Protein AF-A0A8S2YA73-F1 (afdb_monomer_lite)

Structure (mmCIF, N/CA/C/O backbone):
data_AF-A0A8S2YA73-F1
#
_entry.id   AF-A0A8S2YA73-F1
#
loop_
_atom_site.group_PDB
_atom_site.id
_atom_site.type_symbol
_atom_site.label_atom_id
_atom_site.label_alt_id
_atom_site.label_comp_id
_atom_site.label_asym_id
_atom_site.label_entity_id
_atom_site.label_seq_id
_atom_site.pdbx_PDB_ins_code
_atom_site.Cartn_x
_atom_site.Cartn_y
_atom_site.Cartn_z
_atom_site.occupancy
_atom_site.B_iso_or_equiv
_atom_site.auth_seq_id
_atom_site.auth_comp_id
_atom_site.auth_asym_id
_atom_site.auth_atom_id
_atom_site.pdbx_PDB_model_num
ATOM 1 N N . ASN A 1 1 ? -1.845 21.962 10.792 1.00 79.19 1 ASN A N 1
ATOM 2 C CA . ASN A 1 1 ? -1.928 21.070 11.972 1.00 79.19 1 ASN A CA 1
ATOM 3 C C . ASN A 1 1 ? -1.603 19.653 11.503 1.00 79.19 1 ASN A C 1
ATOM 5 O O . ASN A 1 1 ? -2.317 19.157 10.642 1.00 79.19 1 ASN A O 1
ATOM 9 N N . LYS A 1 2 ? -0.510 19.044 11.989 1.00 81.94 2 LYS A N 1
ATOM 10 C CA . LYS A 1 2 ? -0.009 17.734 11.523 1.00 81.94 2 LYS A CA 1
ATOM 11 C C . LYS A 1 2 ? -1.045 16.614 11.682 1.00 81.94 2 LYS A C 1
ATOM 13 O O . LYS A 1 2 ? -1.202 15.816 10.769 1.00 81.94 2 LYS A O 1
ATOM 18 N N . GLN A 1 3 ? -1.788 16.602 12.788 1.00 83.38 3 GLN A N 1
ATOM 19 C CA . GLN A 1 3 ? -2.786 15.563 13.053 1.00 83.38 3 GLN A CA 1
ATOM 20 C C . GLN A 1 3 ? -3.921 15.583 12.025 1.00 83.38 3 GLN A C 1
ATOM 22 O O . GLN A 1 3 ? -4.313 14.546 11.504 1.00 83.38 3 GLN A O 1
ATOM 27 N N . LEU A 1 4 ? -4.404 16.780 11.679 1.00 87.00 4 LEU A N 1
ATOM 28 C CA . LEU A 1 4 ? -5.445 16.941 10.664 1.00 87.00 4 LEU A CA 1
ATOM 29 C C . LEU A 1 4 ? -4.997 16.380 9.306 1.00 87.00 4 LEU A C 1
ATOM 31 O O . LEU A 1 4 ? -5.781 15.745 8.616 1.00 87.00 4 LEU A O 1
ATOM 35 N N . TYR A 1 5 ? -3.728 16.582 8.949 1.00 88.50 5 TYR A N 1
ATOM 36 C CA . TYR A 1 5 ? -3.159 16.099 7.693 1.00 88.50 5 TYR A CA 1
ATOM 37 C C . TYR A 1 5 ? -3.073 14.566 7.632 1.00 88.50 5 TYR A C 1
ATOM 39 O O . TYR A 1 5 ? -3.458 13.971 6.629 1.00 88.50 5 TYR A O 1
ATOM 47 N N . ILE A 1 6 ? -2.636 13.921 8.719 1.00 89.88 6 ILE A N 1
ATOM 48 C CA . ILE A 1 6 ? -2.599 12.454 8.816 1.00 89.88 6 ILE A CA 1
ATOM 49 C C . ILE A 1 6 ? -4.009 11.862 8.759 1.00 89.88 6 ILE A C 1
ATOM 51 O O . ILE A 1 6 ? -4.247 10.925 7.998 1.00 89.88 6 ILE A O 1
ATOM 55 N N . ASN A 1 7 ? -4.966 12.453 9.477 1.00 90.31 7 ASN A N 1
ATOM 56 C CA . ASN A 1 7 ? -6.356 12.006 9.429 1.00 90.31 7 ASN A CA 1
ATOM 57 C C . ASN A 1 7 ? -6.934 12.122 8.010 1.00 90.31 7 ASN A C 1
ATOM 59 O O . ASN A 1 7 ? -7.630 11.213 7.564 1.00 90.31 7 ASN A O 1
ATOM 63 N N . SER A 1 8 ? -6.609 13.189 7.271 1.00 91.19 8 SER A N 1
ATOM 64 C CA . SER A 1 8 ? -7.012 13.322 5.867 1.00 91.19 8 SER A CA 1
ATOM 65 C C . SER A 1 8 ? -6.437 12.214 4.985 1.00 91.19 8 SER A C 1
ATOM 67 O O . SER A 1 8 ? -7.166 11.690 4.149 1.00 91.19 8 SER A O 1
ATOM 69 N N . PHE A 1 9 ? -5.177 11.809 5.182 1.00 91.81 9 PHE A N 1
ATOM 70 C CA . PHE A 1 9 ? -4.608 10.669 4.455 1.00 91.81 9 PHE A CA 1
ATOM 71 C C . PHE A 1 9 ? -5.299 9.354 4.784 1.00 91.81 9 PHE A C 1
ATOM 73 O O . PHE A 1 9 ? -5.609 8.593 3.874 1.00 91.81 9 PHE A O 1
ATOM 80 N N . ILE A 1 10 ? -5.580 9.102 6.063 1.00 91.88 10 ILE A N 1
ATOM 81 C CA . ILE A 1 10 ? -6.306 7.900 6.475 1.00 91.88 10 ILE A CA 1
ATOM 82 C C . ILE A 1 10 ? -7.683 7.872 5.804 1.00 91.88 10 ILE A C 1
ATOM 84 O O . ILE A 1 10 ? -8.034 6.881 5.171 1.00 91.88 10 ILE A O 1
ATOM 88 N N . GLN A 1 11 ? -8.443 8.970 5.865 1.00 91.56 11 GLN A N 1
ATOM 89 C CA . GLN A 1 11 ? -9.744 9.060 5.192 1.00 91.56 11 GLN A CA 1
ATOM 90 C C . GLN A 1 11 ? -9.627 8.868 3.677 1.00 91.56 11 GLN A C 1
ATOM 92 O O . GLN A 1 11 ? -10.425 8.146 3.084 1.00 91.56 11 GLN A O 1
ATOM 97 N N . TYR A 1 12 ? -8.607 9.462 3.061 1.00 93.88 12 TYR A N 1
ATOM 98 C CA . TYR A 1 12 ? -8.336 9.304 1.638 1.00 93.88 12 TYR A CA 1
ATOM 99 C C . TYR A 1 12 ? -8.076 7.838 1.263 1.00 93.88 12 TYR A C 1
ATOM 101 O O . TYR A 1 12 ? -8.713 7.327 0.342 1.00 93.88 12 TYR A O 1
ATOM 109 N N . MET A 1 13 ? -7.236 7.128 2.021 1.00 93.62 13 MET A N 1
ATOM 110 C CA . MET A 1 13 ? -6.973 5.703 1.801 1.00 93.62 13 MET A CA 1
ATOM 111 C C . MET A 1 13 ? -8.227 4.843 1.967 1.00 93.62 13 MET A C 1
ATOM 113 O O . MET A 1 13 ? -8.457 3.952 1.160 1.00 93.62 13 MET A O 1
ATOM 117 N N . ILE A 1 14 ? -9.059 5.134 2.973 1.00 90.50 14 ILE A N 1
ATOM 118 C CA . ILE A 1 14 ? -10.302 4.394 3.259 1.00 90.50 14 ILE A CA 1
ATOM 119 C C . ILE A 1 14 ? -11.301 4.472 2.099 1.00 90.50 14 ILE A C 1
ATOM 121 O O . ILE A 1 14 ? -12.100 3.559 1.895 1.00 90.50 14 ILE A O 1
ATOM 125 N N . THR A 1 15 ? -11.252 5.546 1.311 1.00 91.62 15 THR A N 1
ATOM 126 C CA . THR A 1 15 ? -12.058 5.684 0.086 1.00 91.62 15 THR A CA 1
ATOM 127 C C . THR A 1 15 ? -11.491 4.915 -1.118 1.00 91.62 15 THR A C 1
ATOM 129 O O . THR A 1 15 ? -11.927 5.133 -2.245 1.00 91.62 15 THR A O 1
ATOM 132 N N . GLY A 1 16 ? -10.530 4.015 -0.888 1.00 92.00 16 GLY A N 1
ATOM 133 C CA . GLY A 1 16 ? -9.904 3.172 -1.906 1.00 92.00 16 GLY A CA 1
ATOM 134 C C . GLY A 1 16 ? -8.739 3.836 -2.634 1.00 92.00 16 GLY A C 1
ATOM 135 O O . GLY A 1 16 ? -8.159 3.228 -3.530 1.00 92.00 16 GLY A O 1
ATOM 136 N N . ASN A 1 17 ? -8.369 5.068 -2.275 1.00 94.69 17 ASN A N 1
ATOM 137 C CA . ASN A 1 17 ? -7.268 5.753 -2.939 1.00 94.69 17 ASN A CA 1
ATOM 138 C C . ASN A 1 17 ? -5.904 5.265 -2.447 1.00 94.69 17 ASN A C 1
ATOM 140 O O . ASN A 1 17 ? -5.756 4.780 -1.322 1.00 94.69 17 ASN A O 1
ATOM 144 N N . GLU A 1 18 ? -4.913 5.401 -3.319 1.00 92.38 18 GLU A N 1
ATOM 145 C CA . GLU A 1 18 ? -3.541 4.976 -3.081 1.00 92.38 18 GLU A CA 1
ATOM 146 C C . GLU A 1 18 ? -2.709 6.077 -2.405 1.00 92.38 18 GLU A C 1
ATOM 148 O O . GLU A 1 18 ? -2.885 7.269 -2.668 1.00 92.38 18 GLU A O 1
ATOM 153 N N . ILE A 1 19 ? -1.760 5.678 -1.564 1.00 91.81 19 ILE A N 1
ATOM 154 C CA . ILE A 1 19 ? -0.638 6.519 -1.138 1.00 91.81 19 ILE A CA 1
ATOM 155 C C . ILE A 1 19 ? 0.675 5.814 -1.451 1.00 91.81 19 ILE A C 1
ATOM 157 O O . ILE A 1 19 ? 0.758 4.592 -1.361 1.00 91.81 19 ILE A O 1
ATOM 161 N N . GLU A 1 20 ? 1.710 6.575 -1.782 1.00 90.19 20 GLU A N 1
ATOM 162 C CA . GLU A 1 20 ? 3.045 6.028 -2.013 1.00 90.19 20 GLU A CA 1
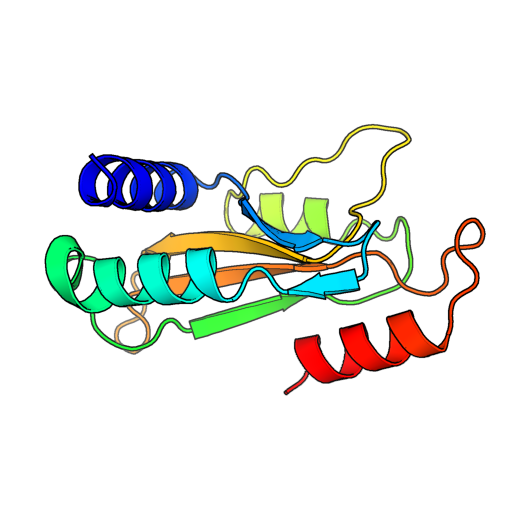ATOM 163 C C . GLU A 1 20 ? 3.782 5.810 -0.681 1.00 90.19 20 GLU A C 1
ATOM 165 O O . GLU A 1 20 ? 3.904 6.719 0.146 1.00 90.19 20 GLU A O 1
ATOM 170 N N . ILE A 1 21 ? 4.275 4.589 -0.471 1.00 88.69 21 ILE A N 1
ATOM 171 C CA . ILE A 1 21 ? 5.057 4.176 0.701 1.00 88.69 21 ILE A CA 1
ATOM 172 C C . ILE A 1 21 ? 6.548 4.111 0.367 1.00 88.69 21 ILE A C 1
ATOM 174 O O . ILE A 1 21 ? 7.380 4.559 1.160 1.00 88.69 21 ILE A O 1
ATOM 178 N N . ILE A 1 22 ? 6.884 3.546 -0.791 1.00 86.69 22 ILE A N 1
ATOM 179 C CA . ILE A 1 22 ? 8.249 3.516 -1.316 1.00 86.69 22 ILE A CA 1
ATOM 180 C C . ILE A 1 22 ? 8.250 4.343 -2.583 1.00 86.69 22 ILE A C 1
ATOM 182 O O . ILE A 1 22 ? 7.571 3.978 -3.535 1.00 86.69 22 ILE A O 1
ATOM 186 N N . ASP A 1 23 ? 9.034 5.414 -2.585 1.00 84.38 23 ASP A N 1
ATOM 187 C CA . ASP A 1 23 ? 9.274 6.225 -3.772 1.00 84.38 23 ASP A CA 1
ATOM 188 C C . ASP A 1 23 ? 10.155 5.427 -4.740 1.00 84.38 23 ASP A C 1
ATOM 190 O O . ASP A 1 23 ? 11.307 5.109 -4.424 1.00 84.38 23 ASP A O 1
ATOM 194 N N . GLY A 1 24 ? 9.602 5.074 -5.900 1.00 76.69 24 GLY A N 1
ATOM 195 C CA . GLY A 1 24 ? 10.306 4.292 -6.916 1.00 76.69 24 GLY A CA 1
ATOM 196 C C . GLY A 1 24 ? 11.362 5.067 -7.703 1.00 76.69 24 GLY A C 1
ATOM 197 O O . GLY A 1 24 ? 12.184 4.439 -8.369 1.00 76.69 24 GLY A O 1
ATOM 198 N N . ASP A 1 25 ? 11.351 6.400 -7.669 1.00 79.44 25 ASP A N 1
ATOM 199 C CA . ASP A 1 25 ? 12.352 7.231 -8.341 1.00 79.44 25 ASP A CA 1
ATOM 200 C C . ASP A 1 25 ? 13.578 7.449 -7.433 1.00 79.44 25 ASP A C 1
ATOM 202 O O . ASP A 1 25 ? 14.712 7.439 -7.914 1.00 79.44 25 ASP A O 1
ATOM 206 N N . ASN A 1 26 ? 13.370 7.563 -6.114 1.00 78.12 26 ASN A N 1
ATOM 207 C CA . ASN A 1 26 ? 14.443 7.783 -5.131 1.00 78.12 26 ASN A CA 1
ATOM 208 C C . ASN A 1 26 ? 14.830 6.540 -4.306 1.00 78.12 26 ASN A C 1
ATOM 210 O O . ASN A 1 26 ? 15.749 6.613 -3.488 1.00 78.12 26 ASN A O 1
ATOM 214 N N . ASN A 1 27 ? 14.128 5.412 -4.469 1.00 72.88 27 ASN A N 1
ATOM 215 C CA . ASN A 1 27 ? 14.262 4.199 -3.646 1.00 72.88 27 ASN A CA 1
ATOM 216 C C . ASN A 1 27 ? 14.198 4.479 -2.134 1.00 72.88 27 ASN A C 1
ATOM 218 O O . ASN A 1 27 ? 14.871 3.825 -1.332 1.00 72.88 27 ASN A O 1
ATOM 222 N N . SER A 1 28 ? 13.402 5.476 -1.741 1.00 80.62 28 SER A N 1
ATOM 223 C CA . SER A 1 28 ? 13.307 5.933 -0.357 1.00 80.62 28 SER A CA 1
ATOM 224 C C . SER A 1 28 ? 11.993 5.480 0.272 1.00 80.62 28 SER A C 1
ATOM 226 O O . SER A 1 28 ? 10.920 5.631 -0.311 1.00 80.62 28 SER A O 1
ATOM 228 N N . PHE A 1 29 ? 12.076 4.897 1.468 1.00 80.69 29 PHE A N 1
ATOM 229 C CA . PHE A 1 29 ? 10.894 4.491 2.221 1.00 80.69 29 PHE A CA 1
ATOM 230 C C . PHE A 1 29 ? 10.379 5.677 3.037 1.00 80.69 29 PHE A C 1
ATOM 232 O O . PHE A 1 29 ? 11.104 6.235 3.872 1.00 80.69 29 PHE A O 1
ATOM 239 N N . ASN A 1 30 ? 9.109 6.032 2.862 1.00 83.56 30 ASN A N 1
ATOM 240 C CA . ASN A 1 30 ? 8.471 7.107 3.608 1.00 83.56 30 ASN A CA 1
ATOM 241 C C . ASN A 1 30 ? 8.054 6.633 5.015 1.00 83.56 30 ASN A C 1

- - - -

Copy only this part of the entries above: the line with "ATOM 92 O O", the line with "ATOM 111 C C", and the lines between, all exactly as written.

ATOM 92 O O . GLN A 1 11 ? -10.425 8.146 3.084 1.00 91.56 11 GLN A O 1
ATOM 97 N N . TYR A 1 12 ? -8.607 9.462 3.061 1.00 93.88 12 TYR A N 1
ATOM 98 C CA . TYR A 1 12 ? -8.336 9.304 1.638 1.00 93.88 12 TYR A CA 1
ATOM 99 C C . TYR A 1 12 ? -8.076 7.838 1.263 1.00 93.88 12 TYR A C 1
ATOM 101 O O . TYR A 1 12 ? -8.713 7.327 0.342 1.00 93.88 12 TYR A O 1
ATOM 109 N N . MET A 1 13 ? -7.236 7.128 2.021 1.00 93.62 13 MET A N 1
ATOM 110 C CA . MET A 1 13 ? -6.973 5.703 1.801 1.00 93.62 13 MET A CA 1
ATOM 111 C C . MET A 1 13 ? -8.227 4.843 1.967 1.00 93.62 13 MET A C 1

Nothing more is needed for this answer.